Friday, June 3, 2011

Fiction Flash: Pulling My Summer Kisses

She used to call me, minutes away from my house. Actually more like a hour after having called earlier to say she would be by in 20 minutes. She wanted to walk in all kinds of weather, usually too late at night for a good end of a day. I got in the habit of saying yes. Long walks. I would listen to her talk.

She would say that I walked fast enough, long enough legs to keep a pace that gave her the exercise she needed. She spoke as swiftly as our legs would carry us. I listened, sometimes with care, sometimes with frustration, sometimes with love, and sometimes because that is what I do.

And some days, I would not listen, wonder if I had heard it all before, wonder why she thought explaining it a second and third time would make the story different (even if the names and places were not the same), thinking that maybe I had her same problem years before and why the world had not ridden itself of it by then. I wondered if I was frustrated by her or by myself—because maybe it was just me who had not ridden myself of life's chronic impediments.

Late summer nights with my friend were easiest. Some, I still remember. Let me see. Was it that first summer night lying in the grass in the middle of the nearby college campus or another a few years later? Not sure which one to remember and which to forget.
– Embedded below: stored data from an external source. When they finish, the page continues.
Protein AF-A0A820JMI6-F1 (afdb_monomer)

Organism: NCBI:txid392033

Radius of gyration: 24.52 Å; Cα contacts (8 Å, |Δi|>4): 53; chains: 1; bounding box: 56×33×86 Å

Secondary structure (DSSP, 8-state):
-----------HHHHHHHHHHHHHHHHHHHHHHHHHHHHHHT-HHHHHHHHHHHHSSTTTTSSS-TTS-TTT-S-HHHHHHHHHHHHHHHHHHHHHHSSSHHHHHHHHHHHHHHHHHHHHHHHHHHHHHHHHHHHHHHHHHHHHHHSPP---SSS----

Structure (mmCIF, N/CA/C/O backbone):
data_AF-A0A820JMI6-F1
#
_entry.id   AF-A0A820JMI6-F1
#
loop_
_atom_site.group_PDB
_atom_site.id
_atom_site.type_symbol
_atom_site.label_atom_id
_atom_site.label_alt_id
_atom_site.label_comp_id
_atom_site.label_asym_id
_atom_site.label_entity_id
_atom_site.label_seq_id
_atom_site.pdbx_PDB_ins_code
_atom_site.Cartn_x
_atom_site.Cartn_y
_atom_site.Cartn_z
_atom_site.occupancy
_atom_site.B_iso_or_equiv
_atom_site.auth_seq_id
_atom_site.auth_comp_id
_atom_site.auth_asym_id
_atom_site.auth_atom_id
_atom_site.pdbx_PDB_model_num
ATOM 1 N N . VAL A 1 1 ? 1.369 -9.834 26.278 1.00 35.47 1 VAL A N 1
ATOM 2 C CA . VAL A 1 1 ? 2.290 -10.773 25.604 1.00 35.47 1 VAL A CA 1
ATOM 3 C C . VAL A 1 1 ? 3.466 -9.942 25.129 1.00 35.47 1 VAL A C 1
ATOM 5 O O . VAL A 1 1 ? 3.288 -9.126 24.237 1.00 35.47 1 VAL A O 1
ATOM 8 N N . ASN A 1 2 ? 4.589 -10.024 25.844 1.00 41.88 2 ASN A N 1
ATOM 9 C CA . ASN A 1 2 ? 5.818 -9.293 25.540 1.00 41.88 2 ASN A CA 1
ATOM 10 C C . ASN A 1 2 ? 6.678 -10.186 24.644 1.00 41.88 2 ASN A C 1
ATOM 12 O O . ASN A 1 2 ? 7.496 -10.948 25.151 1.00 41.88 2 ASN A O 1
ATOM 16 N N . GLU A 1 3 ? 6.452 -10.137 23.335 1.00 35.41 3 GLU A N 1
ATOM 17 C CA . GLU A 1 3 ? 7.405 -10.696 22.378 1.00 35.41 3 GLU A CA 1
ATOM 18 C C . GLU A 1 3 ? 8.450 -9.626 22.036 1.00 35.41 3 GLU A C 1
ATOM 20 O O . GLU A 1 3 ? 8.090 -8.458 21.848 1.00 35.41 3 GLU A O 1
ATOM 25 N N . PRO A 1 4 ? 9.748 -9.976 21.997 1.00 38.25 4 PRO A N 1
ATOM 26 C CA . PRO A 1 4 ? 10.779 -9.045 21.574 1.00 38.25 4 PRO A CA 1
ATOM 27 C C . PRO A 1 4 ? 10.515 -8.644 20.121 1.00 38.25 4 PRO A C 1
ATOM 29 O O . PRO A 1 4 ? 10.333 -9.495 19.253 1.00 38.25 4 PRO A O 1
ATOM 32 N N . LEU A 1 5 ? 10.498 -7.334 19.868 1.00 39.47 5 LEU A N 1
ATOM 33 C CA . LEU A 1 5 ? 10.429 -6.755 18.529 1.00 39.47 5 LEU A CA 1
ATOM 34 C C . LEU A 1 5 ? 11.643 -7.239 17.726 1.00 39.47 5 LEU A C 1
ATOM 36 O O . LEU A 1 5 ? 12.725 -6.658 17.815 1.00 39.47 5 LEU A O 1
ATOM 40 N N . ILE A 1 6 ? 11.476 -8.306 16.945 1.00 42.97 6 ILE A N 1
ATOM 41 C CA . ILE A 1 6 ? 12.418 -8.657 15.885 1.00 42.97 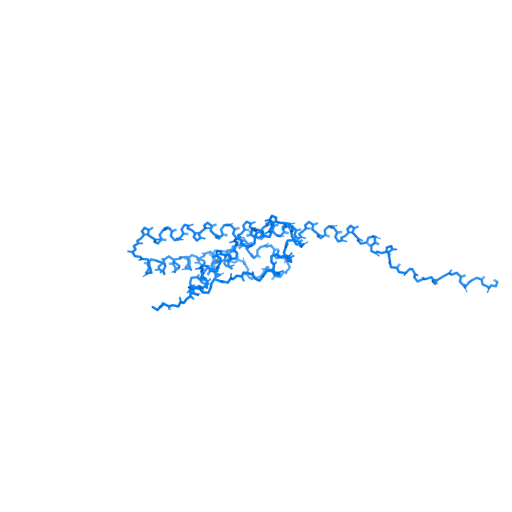6 ILE A CA 1
ATOM 42 C C . ILE A 1 6 ? 12.243 -7.571 14.830 1.00 42.97 6 ILE A C 1
ATOM 44 O O . ILE A 1 6 ? 11.337 -7.633 14.006 1.00 42.97 6 ILE A O 1
ATOM 48 N N . ILE A 1 7 ? 13.065 -6.526 14.911 1.00 45.56 7 ILE A N 1
ATOM 49 C CA . ILE A 1 7 ? 13.208 -5.551 13.833 1.00 45.56 7 ILE A CA 1
ATOM 50 C C . ILE A 1 7 ? 13.792 -6.347 12.663 1.00 45.56 7 ILE A C 1
ATOM 52 O O . ILE A 1 7 ? 14.927 -6.819 12.791 1.00 45.56 7 ILE A O 1
ATOM 56 N N . PRO A 1 8 ? 13.070 -6.549 11.548 1.00 49.84 8 PRO A N 1
ATOM 57 C CA . PRO A 1 8 ? 13.671 -7.160 10.381 1.00 49.84 8 PRO A CA 1
ATOM 58 C C . PRO A 1 8 ? 14.707 -6.156 9.884 1.00 49.84 8 PRO A C 1
ATOM 60 O O . PRO A 1 8 ? 14.383 -5.096 9.358 1.00 49.84 8 PRO A O 1
ATOM 63 N N . VAL A 1 9 ? 15.983 -6.433 10.132 1.00 52.75 9 VAL A N 1
ATOM 64 C CA . VAL A 1 9 ? 17.047 -5.710 9.447 1.00 52.75 9 VAL A CA 1
ATOM 65 C C . VAL A 1 9 ? 16.964 -6.204 8.005 1.00 52.75 9 VAL A C 1
ATOM 67 O O . VAL A 1 9 ? 17.171 -7.401 7.785 1.00 52.75 9 VAL A O 1
ATOM 70 N N . PRO A 1 10 ? 16.618 -5.352 7.022 1.00 57.59 10 PRO A N 1
ATOM 71 C CA . PRO A 1 10 ? 16.649 -5.778 5.636 1.00 57.59 10 PRO A CA 1
ATOM 72 C C . PRO A 1 10 ? 18.071 -6.273 5.371 1.00 57.59 10 PRO A C 1
ATOM 74 O O . PRO A 1 10 ? 19.021 -5.572 5.740 1.00 57.59 10 PRO A O 1
ATOM 77 N N . PRO A 1 11 ? 18.246 -7.489 4.824 1.00 63.56 11 PRO A N 1
ATOM 78 C CA . PRO A 1 11 ? 19.570 -8.063 4.675 1.00 63.56 11 PRO A CA 1
ATOM 79 C C . PRO A 1 11 ? 20.427 -7.062 3.903 1.00 63.56 11 PRO A C 1
ATOM 81 O O . PRO A 1 11 ? 19.981 -6.541 2.884 1.00 63.56 11 PRO A O 1
ATOM 84 N N . ILE A 1 12 ? 21.628 -6.755 4.401 1.00 62.31 12 ILE A N 1
ATOM 85 C CA . ILE A 1 12 ? 22.544 -5.746 3.827 1.00 62.31 12 ILE A CA 1
ATOM 86 C C . ILE A 1 12 ? 22.691 -5.932 2.304 1.00 62.31 12 ILE A C 1
ATOM 88 O O . ILE A 1 12 ? 22.721 -4.964 1.545 1.00 62.31 12 ILE A O 1
ATOM 92 N N . ASN A 1 13 ? 22.643 -7.185 1.853 1.00 67.50 13 ASN A N 1
ATOM 93 C CA . ASN A 1 13 ? 22.692 -7.583 0.449 1.00 67.50 13 ASN A CA 1
ATOM 94 C C . ASN A 1 13 ? 21.520 -7.046 -0.396 1.00 67.50 13 ASN A C 1
ATOM 96 O O . ASN A 1 13 ? 21.706 -6.771 -1.577 1.00 67.50 13 ASN A O 1
ATOM 100 N N . LEU A 1 14 ? 20.329 -6.865 0.182 1.00 68.69 14 LEU A N 1
ATOM 101 C CA . LEU A 1 14 ? 19.143 -6.336 -0.499 1.00 68.69 14 LEU A CA 1
ATOM 102 C C . LEU A 1 14 ? 19.307 -4.850 -0.829 1.00 68.69 14 LEU A C 1
ATOM 104 O O . LEU A 1 14 ? 19.027 -4.438 -1.948 1.00 68.69 14 LEU A O 1
ATOM 108 N N . VAL A 1 15 ? 19.806 -4.059 0.126 1.00 71.56 15 VAL A N 1
ATOM 109 C CA . VAL A 1 15 ? 20.026 -2.616 -0.062 1.00 71.56 15 VAL A CA 1
ATOM 110 C C . VAL A 1 15 ? 21.100 -2.377 -1.119 1.00 71.56 15 VAL A C 1
ATOM 112 O O . VAL A 1 15 ? 20.908 -1.553 -2.010 1.00 71.56 15 VAL A O 1
ATOM 115 N N . VAL A 1 16 ? 22.195 -3.138 -1.062 1.00 75.50 16 VAL A N 1
ATOM 116 C CA . VAL A 1 16 ? 23.271 -3.085 -2.063 1.00 75.50 16 VAL A CA 1
ATOM 117 C C . VAL A 1 16 ? 22.749 -3.483 -3.446 1.00 75.50 16 VAL A C 1
ATOM 119 O O . VAL A 1 16 ? 22.980 -2.768 -4.416 1.00 75.50 16 VAL A O 1
ATOM 122 N N . SER A 1 17 ? 21.980 -4.572 -3.537 1.00 78.25 17 SER A N 1
ATOM 123 C CA . SER A 1 17 ? 21.410 -5.036 -4.809 1.00 78.25 17 SER A CA 1
ATOM 124 C C . SER A 1 17 ? 20.453 -4.012 -5.415 1.00 78.25 17 SER A C 1
ATOM 126 O O . SER A 1 17 ? 20.558 -3.696 -6.595 1.00 78.25 17 SER A O 1
ATOM 128 N N . TRP A 1 18 ? 19.545 -3.449 -4.615 1.00 78.88 18 TRP A N 1
ATOM 129 C CA . TRP A 1 18 ? 18.629 -2.412 -5.088 1.00 78.88 18 TRP A CA 1
ATOM 130 C C . TRP A 1 18 ? 19.369 -1.159 -5.526 1.00 78.88 18 TRP A C 1
ATOM 132 O O . TRP A 1 18 ? 19.045 -0.615 -6.575 1.00 78.88 18 TRP A O 1
ATOM 142 N N . THR A 1 19 ? 20.396 -0.744 -4.785 1.00 81.56 19 THR A N 1
ATOM 143 C CA . THR A 1 19 ? 21.169 0.457 -5.123 1.00 81.56 19 THR A CA 1
ATOM 144 C C . THR A 1 19 ? 21.888 0.292 -6.456 1.00 81.56 19 THR A C 1
ATOM 146 O O . THR A 1 19 ? 21.884 1.214 -7.267 1.00 81.56 19 THR A O 1
ATOM 149 N N . ASN A 1 20 ? 22.437 -0.897 -6.710 1.00 78.94 20 ASN A N 1
ATOM 150 C CA . ASN A 1 20 ? 23.115 -1.208 -7.965 1.00 78.94 20 ASN A CA 1
ATOM 151 C C . ASN A 1 20 ? 22.156 -1.267 -9.163 1.00 78.94 20 ASN A C 1
ATOM 153 O O . ASN A 1 20 ? 22.565 -0.943 -10.272 1.00 78.94 20 ASN A O 1
ATOM 157 N N . ILE A 1 21 ? 20.904 -1.689 -8.953 1.00 77.75 21 ILE A N 1
ATOM 158 C CA . ILE A 1 21 ? 19.931 -1.900 -10.037 1.00 77.75 21 ILE A CA 1
ATOM 159 C C . ILE A 1 21 ? 19.083 -0.650 -10.294 1.00 77.75 21 ILE A C 1
ATOM 161 O O . ILE A 1 21 ? 18.843 -0.306 -11.440 1.00 77.75 21 ILE A O 1
ATOM 165 N N . LEU A 1 22 ? 18.603 0.011 -9.240 1.00 77.69 22 LEU A N 1
ATOM 166 C CA . LEU A 1 22 ? 17.586 1.068 -9.298 1.00 77.69 22 LEU A CA 1
ATOM 167 C C . LEU A 1 22 ? 18.138 2.457 -8.938 1.00 77.69 22 LEU A C 1
ATOM 169 O O . LEU A 1 22 ? 17.403 3.444 -8.972 1.00 77.69 22 LEU A O 1
ATOM 173 N N . GLY A 1 23 ? 19.409 2.537 -8.540 1.00 82.75 23 GLY A N 1
ATOM 174 C CA . GLY A 1 23 ? 20.021 3.746 -8.000 1.00 82.75 23 GLY A CA 1
ATOM 175 C C . GLY A 1 23 ? 19.684 3.999 -6.525 1.00 82.75 23 GLY A C 1
ATOM 176 O O . GLY A 1 23 ? 18.805 3.371 -5.923 1.00 82.75 23 GLY A O 1
ATOM 177 N N . ILE A 1 24 ? 20.412 4.945 -5.927 1.00 82.12 24 ILE A N 1
ATOM 178 C CA . ILE A 1 24 ? 20.352 5.262 -4.488 1.00 82.12 24 ILE A CA 1
ATOM 179 C C . ILE A 1 24 ? 18.962 5.782 -4.095 1.00 82.12 24 ILE A C 1
ATOM 181 O O . ILE A 1 24 ? 18.353 5.271 -3.156 1.00 82.12 24 ILE A O 1
ATOM 185 N N . GLU A 1 25 ? 18.417 6.738 -4.852 1.00 80.50 25 GLU A N 1
ATOM 186 C CA . GLU A 1 25 ? 17.148 7.400 -4.521 1.00 80.50 25 GLU A CA 1
ATOM 187 C C . GLU A 1 25 ? 15.962 6.418 -4.475 1.00 80.50 25 GLU A C 1
ATOM 189 O O . GLU A 1 25 ? 15.176 6.408 -3.523 1.00 80.50 25 GLU A O 1
ATOM 194 N N . MET A 1 26 ? 15.834 5.545 -5.479 1.00 81.06 26 MET A N 1
ATOM 195 C CA . MET A 1 26 ? 14.748 4.561 -5.524 1.00 81.06 26 MET A CA 1
ATOM 196 C C . MET A 1 26 ? 14.887 3.525 -4.402 1.00 81.06 26 MET A C 1
ATOM 198 O O . MET A 1 26 ? 13.898 3.133 -3.777 1.00 81.06 26 MET A O 1
ATOM 202 N N . SER A 1 27 ? 16.121 3.119 -4.109 1.00 82.44 27 SER A N 1
ATOM 203 C CA . SER A 1 27 ? 16.432 2.144 -3.063 1.00 82.44 27 SER A CA 1
ATOM 204 C C . SER A 1 27 ? 16.074 2.658 -1.673 1.00 82.44 27 SER A C 1
ATOM 206 O O . SER A 1 27 ? 15.468 1.929 -0.885 1.00 82.44 27 SER A O 1
ATOM 208 N N . GLU A 1 28 ? 16.354 3.929 -1.381 1.00 83.06 28 GLU A N 1
ATOM 209 C CA . GLU A 1 28 ? 15.946 4.570 -0.128 1.00 83.06 28 GLU A CA 1
ATOM 210 C C . GLU A 1 28 ? 14.421 4.618 0.025 1.00 83.06 28 GLU A C 1
ATOM 212 O O . GLU A 1 28 ? 13.882 4.338 1.104 1.00 83.06 28 GLU A O 1
ATOM 217 N N . ARG A 1 29 ? 13.697 4.922 -1.059 1.00 82.00 29 ARG A N 1
ATOM 218 C CA . ARG A 1 29 ? 12.227 4.950 -1.055 1.00 82.00 29 ARG A CA 1
ATOM 219 C C . ARG A 1 29 ? 11.627 3.558 -0.833 1.00 82.00 29 ARG A C 1
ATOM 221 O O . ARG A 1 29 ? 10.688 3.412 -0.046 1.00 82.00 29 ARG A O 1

I don't remember how she described what happened on that later summer walk. Something about the rain. Something about my arms. Something about how hard it is to let someone love her. Something about it being easier to be with someone who treated her poorly than the fear of being with someone who she might disappoint. I said nothing about my fears of the same.

That first summer walk, we lie on the grass, me wondering if I should kiss her. I am still wondering. Instead I just turned periodically to watch her gaze at the sky. I gazed at the sky, too, even though the city lights washed out the night-sky sparkle. Where do we look in those awkward moments? And somehow my mind made this moment into an episode akin to spending an entire dinner looking at a date's earring—too shy to look in the eye; too modest to be caught looking lower.

I was so much more grown up then.

I didn't know how much she wanted me to kiss her. Neither of us realized at the time how much easier life would have been if we had left that later paused walk moment as undisturbed as the first. Years later, on that rainy night, we would fall in deeper than a mere kiss. Rain. Arms. Complicated longings unnecessarily confused by conflicting emotions, sensibilities, and circumstances to avoid.

But that first night was fine the way it was, in the grass with the summer night sky. Hardly a soul crossing campus, no rolling traffic, and no singing katydids. Just the appropriately paralyzing cacophony running through our heads, our shy modesty staring at the summer night sky.

6 comments:

Dangerous Linda said...

must all love stories be twisted and tragic?

Clarence said...

Oh,dear danger woman, just twisted.

carolyn said...

Isn't there a song with a line, "just go ahead and kiss the girl." That might be the advice you should pass along to Sid. The girl will let you know if it was welcomed or not.

Clarence said...

Oh, dear Carolyn, some kisses are better left pulled rather than landed, and knowing this means I have a lot more women friends--especially ones whose future boyfriends and husbands will take notice of the lingering vapors.

This is why most of my many friends are women and most of the men who bother being my friends are the men who love them.

Clarence said...

I have lost a couple of friends from not pulling kisses, and not because it was unwelcome.

Clarence said...

And sometimes unwelcome sets up a bigger loss than disappointment and more than just a "no thanks."